因此,在主机资源充裕的条件下,需要禁用所有的swap设备,否则,就需要在后文的kubeadm init及kubeadm join命令执行时额外使用相关的选项忽略检查错误。
# 所有节点
swapoff -a
tail -1 /etc/fstab # 禁用swap开机启动
#UUID=5880d9d0-d597-4f0c-b7b7-5bb40a9577ac swap swap defaults 0 0
3.7 启动ipvs内核模块(本次部署不使用)
创建内核模块载入相关脚本文件/etc/sysconfig/modules/ipvs.modules,设定自动载入的内核模块。
# 所有节点
cat > /etc/sysconfig/modules/ipvs.modules << EOF
#!/bin/bash
ipvs_mods_dir="/usr/lib/modules/$(uname -r)/kernel/net/netfilter/ipvs"
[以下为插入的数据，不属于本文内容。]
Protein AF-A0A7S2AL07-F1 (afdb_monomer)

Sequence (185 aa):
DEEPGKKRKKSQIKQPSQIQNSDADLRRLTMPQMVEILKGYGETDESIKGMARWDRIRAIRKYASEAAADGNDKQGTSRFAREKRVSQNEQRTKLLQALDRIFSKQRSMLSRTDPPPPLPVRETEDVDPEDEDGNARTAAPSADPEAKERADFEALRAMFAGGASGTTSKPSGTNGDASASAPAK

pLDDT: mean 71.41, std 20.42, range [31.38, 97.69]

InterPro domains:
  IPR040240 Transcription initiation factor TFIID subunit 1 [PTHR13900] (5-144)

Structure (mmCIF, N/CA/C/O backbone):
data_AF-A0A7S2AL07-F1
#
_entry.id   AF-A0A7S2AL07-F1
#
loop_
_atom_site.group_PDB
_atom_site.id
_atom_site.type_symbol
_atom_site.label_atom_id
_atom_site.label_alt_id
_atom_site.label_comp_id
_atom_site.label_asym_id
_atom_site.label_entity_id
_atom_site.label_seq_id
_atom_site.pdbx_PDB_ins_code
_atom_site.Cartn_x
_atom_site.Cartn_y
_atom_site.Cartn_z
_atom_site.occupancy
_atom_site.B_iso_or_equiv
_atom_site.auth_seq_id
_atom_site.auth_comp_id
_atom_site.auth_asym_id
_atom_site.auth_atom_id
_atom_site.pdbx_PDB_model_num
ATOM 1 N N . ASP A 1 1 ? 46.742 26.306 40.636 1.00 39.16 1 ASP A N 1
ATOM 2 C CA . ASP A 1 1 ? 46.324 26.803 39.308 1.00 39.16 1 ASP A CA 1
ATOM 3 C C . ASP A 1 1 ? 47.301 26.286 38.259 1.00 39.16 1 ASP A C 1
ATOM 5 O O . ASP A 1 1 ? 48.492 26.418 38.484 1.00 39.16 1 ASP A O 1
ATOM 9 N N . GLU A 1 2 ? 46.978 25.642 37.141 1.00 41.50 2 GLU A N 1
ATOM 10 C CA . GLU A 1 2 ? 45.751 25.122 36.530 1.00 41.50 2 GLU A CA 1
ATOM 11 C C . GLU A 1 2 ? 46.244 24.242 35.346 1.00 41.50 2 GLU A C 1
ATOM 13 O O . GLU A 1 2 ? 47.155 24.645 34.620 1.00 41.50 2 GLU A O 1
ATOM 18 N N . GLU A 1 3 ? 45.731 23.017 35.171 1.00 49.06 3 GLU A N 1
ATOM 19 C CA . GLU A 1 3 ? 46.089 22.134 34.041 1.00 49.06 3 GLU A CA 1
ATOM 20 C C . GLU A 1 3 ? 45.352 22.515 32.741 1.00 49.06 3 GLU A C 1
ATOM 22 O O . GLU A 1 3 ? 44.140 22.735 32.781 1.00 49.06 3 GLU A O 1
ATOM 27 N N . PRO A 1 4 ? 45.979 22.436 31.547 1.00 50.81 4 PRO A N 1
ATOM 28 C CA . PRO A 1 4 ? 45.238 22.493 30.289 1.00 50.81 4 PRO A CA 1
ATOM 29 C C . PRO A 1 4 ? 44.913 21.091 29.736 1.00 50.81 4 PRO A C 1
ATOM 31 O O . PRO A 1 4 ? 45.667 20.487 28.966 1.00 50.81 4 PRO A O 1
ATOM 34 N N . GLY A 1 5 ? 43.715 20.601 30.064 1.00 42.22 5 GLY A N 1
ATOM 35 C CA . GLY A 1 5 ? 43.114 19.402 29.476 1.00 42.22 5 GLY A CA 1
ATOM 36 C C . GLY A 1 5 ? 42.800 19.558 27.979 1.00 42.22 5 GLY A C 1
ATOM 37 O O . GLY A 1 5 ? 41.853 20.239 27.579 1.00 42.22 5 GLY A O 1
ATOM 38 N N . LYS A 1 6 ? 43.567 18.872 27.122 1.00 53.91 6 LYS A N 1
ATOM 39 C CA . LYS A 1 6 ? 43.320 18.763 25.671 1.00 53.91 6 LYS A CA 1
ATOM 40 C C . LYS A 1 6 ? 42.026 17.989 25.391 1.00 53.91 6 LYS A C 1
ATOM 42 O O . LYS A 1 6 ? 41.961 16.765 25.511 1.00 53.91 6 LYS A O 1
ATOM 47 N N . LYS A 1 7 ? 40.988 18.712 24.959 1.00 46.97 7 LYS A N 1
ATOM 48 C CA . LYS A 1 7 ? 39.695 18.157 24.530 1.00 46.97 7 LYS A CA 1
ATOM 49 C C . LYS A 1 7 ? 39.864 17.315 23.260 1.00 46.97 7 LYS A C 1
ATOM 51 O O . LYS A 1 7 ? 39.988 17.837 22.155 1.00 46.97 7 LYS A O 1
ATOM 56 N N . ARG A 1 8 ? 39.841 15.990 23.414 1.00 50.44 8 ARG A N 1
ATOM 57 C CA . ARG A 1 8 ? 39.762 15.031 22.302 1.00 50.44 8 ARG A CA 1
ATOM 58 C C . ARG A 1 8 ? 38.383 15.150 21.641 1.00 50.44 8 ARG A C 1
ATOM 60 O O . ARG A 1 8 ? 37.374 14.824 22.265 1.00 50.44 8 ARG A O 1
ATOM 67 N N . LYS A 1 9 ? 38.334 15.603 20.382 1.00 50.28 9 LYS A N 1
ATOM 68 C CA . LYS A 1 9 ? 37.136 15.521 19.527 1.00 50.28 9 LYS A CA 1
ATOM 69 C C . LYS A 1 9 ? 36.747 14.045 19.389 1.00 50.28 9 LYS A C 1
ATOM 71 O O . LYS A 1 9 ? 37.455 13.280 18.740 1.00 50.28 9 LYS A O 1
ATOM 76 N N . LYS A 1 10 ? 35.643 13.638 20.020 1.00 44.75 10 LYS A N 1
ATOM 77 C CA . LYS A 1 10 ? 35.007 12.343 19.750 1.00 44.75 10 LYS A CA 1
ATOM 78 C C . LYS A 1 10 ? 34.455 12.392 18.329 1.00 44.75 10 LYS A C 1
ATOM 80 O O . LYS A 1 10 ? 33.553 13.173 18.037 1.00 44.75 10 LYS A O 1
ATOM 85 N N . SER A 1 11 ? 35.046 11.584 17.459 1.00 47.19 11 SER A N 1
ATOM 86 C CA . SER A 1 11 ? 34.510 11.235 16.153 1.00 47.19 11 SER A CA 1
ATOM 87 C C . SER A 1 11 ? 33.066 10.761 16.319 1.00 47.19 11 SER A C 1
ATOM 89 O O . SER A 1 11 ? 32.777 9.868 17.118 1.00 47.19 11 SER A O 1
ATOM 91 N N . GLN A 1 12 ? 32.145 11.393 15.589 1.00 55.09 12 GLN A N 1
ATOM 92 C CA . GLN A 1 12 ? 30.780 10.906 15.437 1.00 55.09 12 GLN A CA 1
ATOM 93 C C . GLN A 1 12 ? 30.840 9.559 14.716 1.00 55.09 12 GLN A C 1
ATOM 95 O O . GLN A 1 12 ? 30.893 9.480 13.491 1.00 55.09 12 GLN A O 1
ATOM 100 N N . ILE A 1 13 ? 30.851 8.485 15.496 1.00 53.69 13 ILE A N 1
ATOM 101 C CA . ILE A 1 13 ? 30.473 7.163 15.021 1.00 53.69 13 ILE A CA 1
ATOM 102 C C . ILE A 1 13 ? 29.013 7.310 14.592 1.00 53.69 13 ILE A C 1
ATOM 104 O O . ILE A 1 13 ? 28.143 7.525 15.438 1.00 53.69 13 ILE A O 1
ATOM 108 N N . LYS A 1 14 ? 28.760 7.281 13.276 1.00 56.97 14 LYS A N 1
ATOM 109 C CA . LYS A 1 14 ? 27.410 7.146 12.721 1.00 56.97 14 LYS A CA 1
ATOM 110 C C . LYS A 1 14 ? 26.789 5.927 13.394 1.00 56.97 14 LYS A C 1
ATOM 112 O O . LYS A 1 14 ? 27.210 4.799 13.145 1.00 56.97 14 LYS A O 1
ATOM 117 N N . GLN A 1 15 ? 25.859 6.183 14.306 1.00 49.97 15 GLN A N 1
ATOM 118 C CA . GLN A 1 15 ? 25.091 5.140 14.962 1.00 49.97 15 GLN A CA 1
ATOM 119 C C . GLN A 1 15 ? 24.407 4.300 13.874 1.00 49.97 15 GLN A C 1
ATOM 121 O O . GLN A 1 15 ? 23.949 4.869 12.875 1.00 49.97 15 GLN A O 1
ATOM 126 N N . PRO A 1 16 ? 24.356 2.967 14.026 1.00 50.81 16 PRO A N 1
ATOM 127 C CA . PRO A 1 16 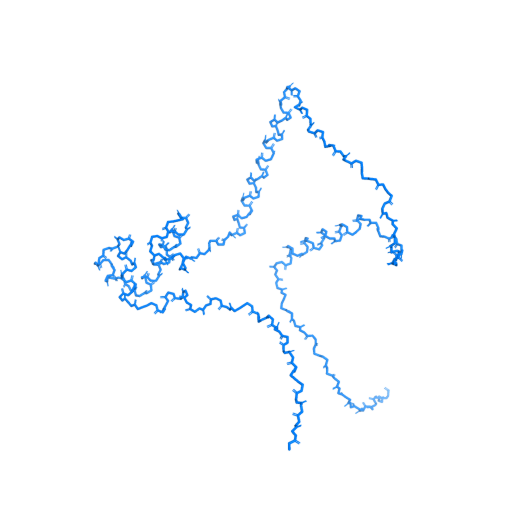? 23.604 2.116 13.116 1.00 50.81 16 PRO A CA 1
ATOM 128 C C . PRO A 1 16 ? 22.164 2.625 13.075 1.00 50.81 16 PRO A C 1
ATOM 130 O O . PRO A 1 16 ? 21.600 2.928 14.125 1.00 50.81 16 PRO A O 1
ATOM 133 N N . SER A 1 17 ? 21.626 2.768 11.860 1.00 55.44 17 SER A N 1
ATOM 134 C CA . SER A 1 17 ? 20.263 3.202 11.533 1.00 55.44 17 SER A CA 1
ATOM 135 C C . SER A 1 17 ? 19.305 3.007 12.702 1.00 55.44 17 SER A C 1
ATOM 137 O O . SER A 1 17 ? 18.870 1.887 12.986 1.00 55.44 17 SER A O 1
ATOM 139 N N . GLN A 1 18 ? 19.037 4.110 13.398 1.00 43.44 18 GLN A N 1
ATOM 140 C CA . GLN A 1 18 ? 18.092 4.167 14.493 1.00 43.44 18 GLN A CA 1
ATOM 141 C C . GLN A 1 18 ? 16.785 3.571 13.986 1.00 43.44 18 GLN A C 1
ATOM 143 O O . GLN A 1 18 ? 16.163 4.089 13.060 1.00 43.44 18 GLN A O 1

for mod in $(ls $ipvs_mods_dir | grep -o "^[^.]*")
do
/sbin/modinfo -F filename $mod &> /dev/null
if [ $? -eq 0 ]
then
/sbin/modprobe $mod
fi
done
EOF
# 修改文件权限,并手动为当前系统加载内核模块
chmod +x /etc/sysconfig/modules/ipvs.modules
bash /etc/sysconfig/modules/ipvs.modules
4. 使用kubeadm部署k8s
4.1 安装docker-ce
4.1.1 安装docker-ce
# 所有节点操作
yum install -y yum-utils device-mapper-persistent-data lvm2
yum-config-manager --add-repo https://mirrors.aliyun.com/docker-ce/linux/centos/docker-ce.repo
sed -i 's+download.docker.com+mirrors.aliyun.com/docker-ce+' /etc/yum.repos.d/docker-ce.repo
yum makecache fast
yum -y install docker-ce
4.1.2 启动docker服务
# 所有节点操作
## docker自1.13版本起会自动设置iptables的FORWARD默认规则为DROP,这可能会影响Kubernets集群依赖的报文转发功能,因此,需要在/usr/lib/systemd/system/docker.service文件中,ExecStart=/usr/bin/dockerd的下面增加:
ExecStartPost=/usr/sbin/iptables -P FORWARD ACCEPT
## 最终配置如下
vim /usr/lib/systemd/system/docker.service
……省略部分内容
[Service]
# for containers run by docker
ExecStart=/usr/bin/dockerd -H fd:// --containerd=/run/containerd/containerd.sock
ExecStartPost=/usr/sbin/iptables -P FORWARD ACCEPT # 增加
ExecReload=/bin/kill -s HUP $MAINPID
TimeoutSec=0
……省略部分内容
## 启动docker
systemctl daemon-reload
systemctl start docker
systemctl enable docker
## 检查配置是否生效
[root@k8s-master ~]# iptables -nL
Chain INPUT (policy ACCEPT)
target prot opt source destination
Chain FORWARD (policy ACCEPT) # 这里的规则正确的为ACCEPT
target prot opt source destination
DOCKER-USER all -- 0.0.0.0/0 0.0.0.0/0
DOCKER-ISOLATION-STAGE-1 all -- 0.0.0.0/0 0.0.0.0/0
ACCEPT all -- 0.0.0.0/0 0.0.0.0/0 ctstate RELATED,ESTABLISHED
DOCKER all -- 0.0.0.0/0 0.0.0.0/0
ACCEPT all -- 0.0.0.0/0 0.0.0.0/0
ACCEPT all -- 0.0.0.0/0 0.0.0.0/0
……省略部分内容
## 解决 docker info 显示的告警
WARNING: bridge-nf-call-iptables is disabled
WARNING: bridge-nf-call-ip6tables is disabled
[root@k8s-master ~]# sysctl -a|grep bridge
net.bridge.bridge-nf-call-arptables = 0
net.bridge.bridge-nf-call-ip6tables = 0 # 把这个值改为1
net.bridge.bridge-nf-call-iptables = 0 # 把这个值改为1
net.bridge.bridge-nf-filter-pppoe-tagged = 0
net.bridge.bridge-nf-filter-vlan-tagged = 0
net.bridge.bridge-nf-pass-vlan-input-dev = 0
sysctl: reading key "net.ipv6.conf.all.stable_secret"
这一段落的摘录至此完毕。